Hi everyone, I am currently a bachelor's graduate (B.S. in Biochem Molec Bio, minors in CompSci and Chem) and I am working on a research project that might look good as a portfolio piece for a masters/PhD application. I am superrr new to bioinformatics stuff. My professor that I reached out to has several bacteriophage genomes that have been assembled that she is going to give me access to. they all showed highly lytic activity towards several clinical isolates of their respective host species (about 15 phages for one host, 4 phages for another, a few other phages for a third host). She mainly wants me to look for markers of lysogeny in these phages. I'm going to run them through the Sphae pipeline, which will give me annotated gbk files, and checks for integrases, virulence factors, AMR genes, defense genes, and CRISPR spacers. (https://academic.oup.com/bioinformaticsadvances/article/5/1/vbaf004/7959522) It also gives me a lot of information from Phynteny about possible functional annotations of hypothetical proteins in tsv files, PHOLD data in tsv files, pharokka annotation, what I believe to be and ProstT5 embeddings in a .pt file.
This is where I'm stuck at. My professor says "What you need to do to search for integrase, excisionase and repressor/antirepressor proteins and, if present, they likely are lysogenic ones and we need to drop them from our research."
Sphae automatically looks for integrases and excisionases, however, for bacteriophages the repressor/ antirepressor systems related to lysogeny and prophage activation are highly variable. I am not sure how to go about this. One idea I had was to create a "mini database" of known repressors and antirepressors related to lysogeny for phages of my specific host bacteria, and then command line blasting them against the proteins outputted by Sphae. I would make this database by reading a ton of research papers and collecting specific sequences related to phages of my host species. But I am not sure if this is common practice or reasonable considering the steps already taken by Sphae and if it would be redundant, or if I am doing this the hard way when there is already a tool available.
I also was wondering if there would be any merit to investigating the ProstT5 embeddings. I was going to also try and see if the embeddings showed any relationships between hypothetical proteins that phynteny marked as "lytic" based on synteny. But again I don't know if this would be worth doing, I'm completely out of my depth here.
Thank you if you got to reading this far I really appreciate anyone putting their time towards helping me. I would be so thankful for any ideas of research questions I should pursue or opinions on how I should proceed with the data I currently have.

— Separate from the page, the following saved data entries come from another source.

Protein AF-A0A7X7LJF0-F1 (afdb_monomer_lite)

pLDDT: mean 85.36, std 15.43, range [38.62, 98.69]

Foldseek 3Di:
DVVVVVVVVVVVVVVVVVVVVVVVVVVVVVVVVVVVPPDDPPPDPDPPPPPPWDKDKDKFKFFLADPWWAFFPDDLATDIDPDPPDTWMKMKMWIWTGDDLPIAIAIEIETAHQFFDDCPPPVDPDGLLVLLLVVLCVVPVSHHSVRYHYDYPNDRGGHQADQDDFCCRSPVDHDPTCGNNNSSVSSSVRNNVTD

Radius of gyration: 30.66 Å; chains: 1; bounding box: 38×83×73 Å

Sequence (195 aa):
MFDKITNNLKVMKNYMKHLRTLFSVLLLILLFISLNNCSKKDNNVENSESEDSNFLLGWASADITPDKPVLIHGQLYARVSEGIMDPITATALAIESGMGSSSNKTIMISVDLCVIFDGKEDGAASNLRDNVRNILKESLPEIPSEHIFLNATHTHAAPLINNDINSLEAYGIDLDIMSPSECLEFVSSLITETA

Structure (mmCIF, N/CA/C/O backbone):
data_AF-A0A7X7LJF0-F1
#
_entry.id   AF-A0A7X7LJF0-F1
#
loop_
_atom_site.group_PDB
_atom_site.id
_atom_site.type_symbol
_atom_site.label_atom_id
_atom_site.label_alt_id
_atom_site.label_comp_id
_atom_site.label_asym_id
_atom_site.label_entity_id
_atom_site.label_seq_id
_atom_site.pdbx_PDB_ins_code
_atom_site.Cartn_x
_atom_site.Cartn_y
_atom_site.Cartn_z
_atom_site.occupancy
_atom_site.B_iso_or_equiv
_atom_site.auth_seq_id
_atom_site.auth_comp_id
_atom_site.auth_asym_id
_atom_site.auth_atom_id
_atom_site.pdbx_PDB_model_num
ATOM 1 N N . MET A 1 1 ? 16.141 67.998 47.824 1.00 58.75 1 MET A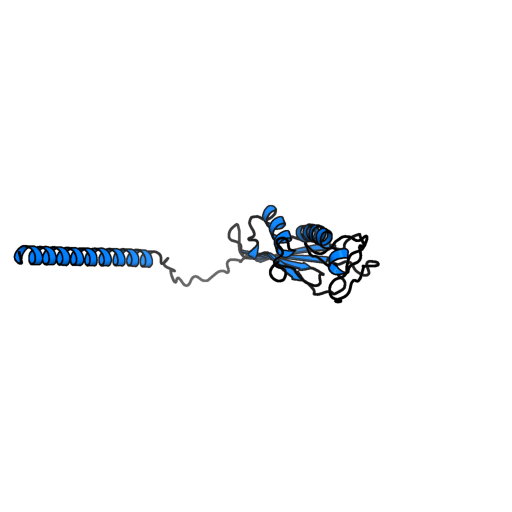 N 1
ATOM 2 C CA . MET A 1 1 ? 16.319 67.068 46.678 1.00 58.75 1 MET A CA 1
ATOM 3 C C . MET A 1 1 ? 16.423 65.612 47.141 1.00 58.75 1 MET A C 1
ATOM 5 O O . MET A 1 1 ? 15.729 64.775 46.579 1.00 58.75 1 MET A O 1
ATOM 9 N N . PHE A 1 2 ? 17.188 65.317 48.201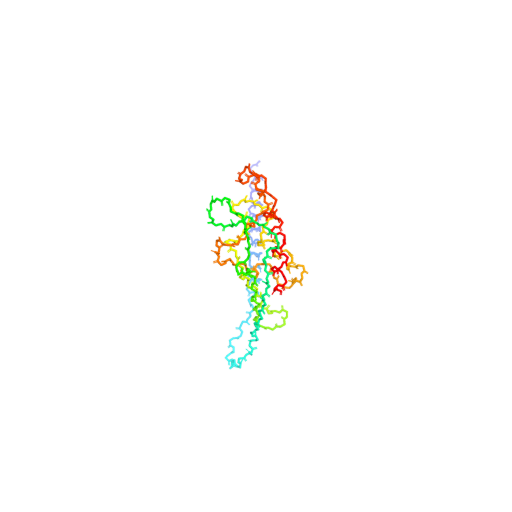 1.00 57.47 2 PHE A N 1
ATOM 10 C CA . PHE A 1 2 ? 17.341 63.967 48.768 1.00 57.47 2 PHE A CA 1
ATOM 11 C C . PHE A 1 2 ? 16.045 63.339 49.334 1.00 57.47 2 PHE A C 1
ATOM 13 O O . PHE A 1 2 ? 15.794 62.164 49.075 1.00 57.47 2 PHE A O 1
ATOM 20 N N . ASP A 1 3 ? 15.160 64.111 49.979 1.00 66.19 3 ASP A N 1
ATOM 21 C CA . ASP A 1 3 ? 13.922 63.574 50.592 1.00 66.19 3 ASP A CA 1
ATOM 22 C C . ASP A 1 3 ? 12.874 63.058 49.591 1.00 66.19 3 ASP A C 1
ATOM 24 O O . ASP A 1 3 ? 12.053 62.191 49.894 1.00 66.19 3 ASP A O 1
ATOM 28 N N . LYS A 1 4 ? 12.894 63.574 48.357 1.00 63.91 4 LYS A N 1
ATOM 29 C CA . LYS A 1 4 ? 11.972 63.134 47.299 1.00 63.91 4 LYS A CA 1
ATOM 30 C C . LYS A 1 4 ? 12.399 61.779 46.721 1.00 63.91 4 LYS A C 1
ATOM 32 O O . LYS A 1 4 ? 11.554 60.962 46.366 1.00 63.91 4 LYS A O 1
ATOM 37 N N . ILE A 1 5 ? 13.708 61.522 46.682 1.00 66.19 5 ILE A N 1
ATOM 38 C CA . ILE A 1 5 ? 14.292 60.263 46.202 1.00 66.19 5 ILE A CA 1
ATOM 39 C C . ILE A 1 5 ? 14.069 59.146 47.231 1.00 66.19 5 ILE A C 1
ATOM 41 O O . ILE A 1 5 ? 13.662 58.044 46.862 1.00 66.19 5 ILE A O 1
ATOM 45 N N . THR A 1 6 ? 14.251 59.428 48.524 1.00 68.62 6 THR A N 1
ATOM 46 C CA . THR A 1 6 ? 14.026 58.447 49.600 1.00 68.62 6 THR A CA 1
ATOM 47 C C . THR A 1 6 ? 12.557 58.039 49.726 1.00 68.62 6 THR A C 1
ATOM 49 O O . THR A 1 6 ? 12.273 56.850 49.890 1.00 68.62 6 THR A O 1
ATOM 52 N N . ASN A 1 7 ? 11.613 58.972 49.561 1.00 71.12 7 ASN A N 1
ATOM 53 C CA . ASN A 1 7 ? 10.183 58.649 49.538 1.00 71.12 7 ASN A CA 1
ATOM 54 C C . ASN A 1 7 ? 9.790 57.792 48.325 1.00 71.12 7 ASN A C 1
ATOM 56 O O . ASN A 1 7 ? 9.103 56.785 48.498 1.00 71.12 7 ASN A O 1
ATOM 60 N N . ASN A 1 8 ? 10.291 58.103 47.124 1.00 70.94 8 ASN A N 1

Finding genes by similarity in a few small genomes is an easy task in bioinformatics, but you must make sure that you are asking the right research question first. For example, I cannot make sense of this:
And I think posing a proper research question is the most important thing and warrants a proper discussion with your supervisor. E.g.: Why would you drop genomes that contain those genes? Don't all phages need those lysis proteins? I'm not an expert in phage biology, but if somebody came to me with this question, I'd a priori assume they are asking the wrong question unless they convinced me of the opposite (I'd assume that anyway, out of experience). Possibly, in the process of the resulting discussion, we normally both figure out a proper initial hypothesis and what is feasible.

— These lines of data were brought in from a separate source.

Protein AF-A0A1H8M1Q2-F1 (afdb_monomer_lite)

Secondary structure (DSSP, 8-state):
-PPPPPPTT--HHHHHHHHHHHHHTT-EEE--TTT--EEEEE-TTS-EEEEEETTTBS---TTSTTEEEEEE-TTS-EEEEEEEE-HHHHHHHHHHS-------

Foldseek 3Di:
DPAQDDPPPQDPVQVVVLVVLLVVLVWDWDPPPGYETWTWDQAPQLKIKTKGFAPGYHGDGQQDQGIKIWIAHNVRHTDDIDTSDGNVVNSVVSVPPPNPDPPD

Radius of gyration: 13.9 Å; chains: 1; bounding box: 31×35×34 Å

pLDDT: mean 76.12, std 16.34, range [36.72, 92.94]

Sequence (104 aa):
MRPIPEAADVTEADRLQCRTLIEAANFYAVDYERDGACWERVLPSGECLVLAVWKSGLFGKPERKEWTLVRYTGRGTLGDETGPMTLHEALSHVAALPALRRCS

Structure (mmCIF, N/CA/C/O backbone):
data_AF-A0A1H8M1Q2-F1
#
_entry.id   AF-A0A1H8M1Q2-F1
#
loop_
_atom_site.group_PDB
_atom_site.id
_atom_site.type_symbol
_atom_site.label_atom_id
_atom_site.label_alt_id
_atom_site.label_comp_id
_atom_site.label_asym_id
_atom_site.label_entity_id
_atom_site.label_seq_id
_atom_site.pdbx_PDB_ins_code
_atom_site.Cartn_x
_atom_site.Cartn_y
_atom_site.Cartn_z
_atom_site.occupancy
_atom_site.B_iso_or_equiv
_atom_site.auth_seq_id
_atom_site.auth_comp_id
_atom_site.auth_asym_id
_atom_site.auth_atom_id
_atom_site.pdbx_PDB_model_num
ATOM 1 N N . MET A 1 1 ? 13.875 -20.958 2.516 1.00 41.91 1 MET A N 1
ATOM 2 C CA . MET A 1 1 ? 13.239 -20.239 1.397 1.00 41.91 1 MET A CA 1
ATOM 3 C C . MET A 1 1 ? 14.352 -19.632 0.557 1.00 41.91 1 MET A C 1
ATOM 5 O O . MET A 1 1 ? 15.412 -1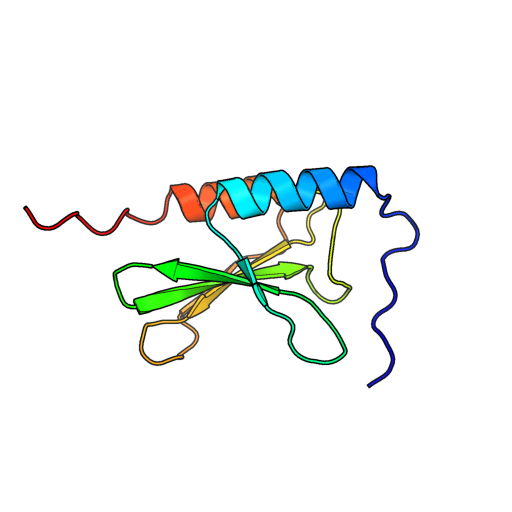9.359 1.110 1.00 41.91 1 MET A O 1
ATOM 9 N N . ARG A 1 2 ? 14.197 -19.600 -0.770 1.00 42.44 2 ARG A N 1
ATOM 10 C CA . ARG A 1 2 ? 15.149 -18.914 -1.659 1.00 42.44 2 ARG A CA 1
ATOM 11 C C . ARG A 1 2 ? 14.726 -17.442 -1.714 1.00 42.44 2 ARG A C 1
ATOM 13 O O . ARG A 1 2 ? 13.515 -17.260 -1.821 1.00 42.44 2 ARG A O 1
ATOM 20 N N . PRO A 1 3 ? 15.671 -16.479 -1.717 1.00 47.25 3 PRO A N 1
ATOM 21 C CA . PRO A 1 3 ? 15.361 -15.064 -1.880 1.00 47.25 3 PRO A CA 1
ATOM 22 C C . PRO A 1 3 ? 14.397 -14.880 -3.045 1.00 47.25 3 PRO A C 1
ATOM 24 O O . PRO A 1 3 ? 14.708 -15.318 -4.160 1.00 47.25 3 PRO A O 1
ATOM 27 N N . ILE A 1 4 ? 13.227 -14.298 -2.794 1.00 49.28 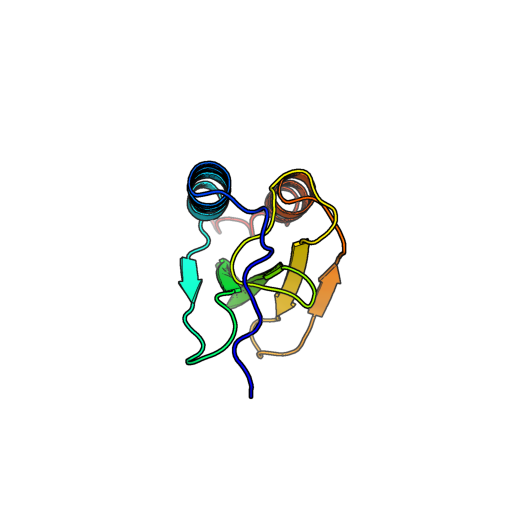4 ILE A N 1
ATOM 28 C CA . ILE A 1 4 ? 12.336 -13.883 -3.878 1.00 49.28 4 ILE A CA 1
ATOM 29 C C . ILE A 1 4 ? 13.115 -12.855 -4.718 1.00 49.28 4 ILE A C 1
ATOM 31 O O . ILE A 1 4 ? 13.554 -11.842 -4.171 1.00 49.28 4 ILE A O 1
ATOM 35 N N . PRO A 1 5 ? 13.374 -13.116 -6.013 1.00 51.81 5 PRO A N 1
ATOM 36 C CA . PRO A 1 5 ? 14.173 -12.210 -6.825 1.00 51.81 5 PRO A CA 1
ATOM 37 C C . PRO A 1 5 ? 13.444 -10.873 -6.969 1.00 51.81 5 PRO A C 1
ATOM 39 O O . PRO A 1 5 ? 12.255 -10.860 -7.288 1.00 51.81 5 PRO A O 1
ATOM 42 N N . GLU A 1 6 ? 14.156 -9.759 -6.767 1.00 52.53 6 GLU A N 1
ATOM 43 C CA . GLU A 1 6 ? 13.660 -8.445 -7.188 1.00 52.53 6 GLU A CA 1
ATOM 44 C C . GLU A 1 6 ? 13.249 -8.537 -8.665 1.00 52.53 6 GLU A C 1
ATOM 46 O O . GLU A 1 6 ? 13.958 -9.146 -9.476 1.00 52.53 6 GLU A O 1
ATOM 51 N N . ALA A 1 7 ? 12.098 -7.963 -9.025 1.00 60.12 7 ALA A N 1
ATOM 52 C CA . ALA A 1 7 ? 11.717 -7.870 -10.427 1.00 60.12 7 ALA A CA 1
ATOM 53 C C . ALA A 1 7 ? 12.842 -7.133 -11.172 1.00 60.12 7 ALA A C 1
ATOM 55 O O . ALA A 1 7 ? 13.179 -5.999 -10.834 1.00 60.12 7 ALA A O 1
ATOM 56 N N . ALA A 1 8 ? 13.459 -7.807 -12.149 1.00 63.88 8 ALA A N 1
ATOM 57 C CA . ALA A 1 8 ? 14.715 -7.388 -12.781 1.00 63.88 8 ALA A CA 1
ATOM 58 C C . ALA A 1 8 ? 14.654 -6.008 -13.465 1.00 63.88 8 ALA A C 1
ATOM 60 O O . ALA A 1 8 ? 15.675 -5.478 -13.895 1.00 63.88 8 ALA A O 1
ATOM 61 N N . ASP A 1 9 ? 13.456 -5.444 -13.592 1.00 77.06 9 ASP A N 1
ATOM 62 C CA . ASP A 1 9 ? 13.174 -4.178 -14.240 1.00 77.06 9 ASP A CA 1
ATOM 63 C C . ASP A 1 9 ? 12.723 -3.065 -13.277 1.00 77.06 9 ASP A C 1
ATOM 65 O O . ASP A 1 9 ? 12.343 -1.990 -13.747 1.00 77.06 9 ASP A O 1
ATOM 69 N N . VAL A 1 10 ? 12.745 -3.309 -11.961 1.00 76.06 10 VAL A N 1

Strictly lytic phages will not have integrate or excisionase, as those are only required for the dormant lysogenic cycle. Finding their presence means the phage is capable of lysogenic activity, so it would not be great for therapeutic use and might even bolster the immunity of its host bacteria against other phages. Sphae already checks for these sequences against the PHROG db. And the repressor/ antirepressor systems are present in phages that switch between lytic and lysogenic activity, meaning it is also a phage that can enter the lysogenic cycle and muddy therapeutic use. These systems are highly variable among phages however, and Sphae doesn’t check explicitly for these markers. You said that “finding genes by similarity in bioinformatics is an easy task”, I guess I’m more worried about forming a small database of relevant genes based on recent literature regarding my specific bacterial host. I’m not sure if this is redundant considering what sphae has already checked against (the link in my above post) I’m just wondering if that is something that people normally do when investigating these genomes. Also, I am very new to this so it might be easy but I’m really not sure what steps to start with, would you be able to point me in the right direction?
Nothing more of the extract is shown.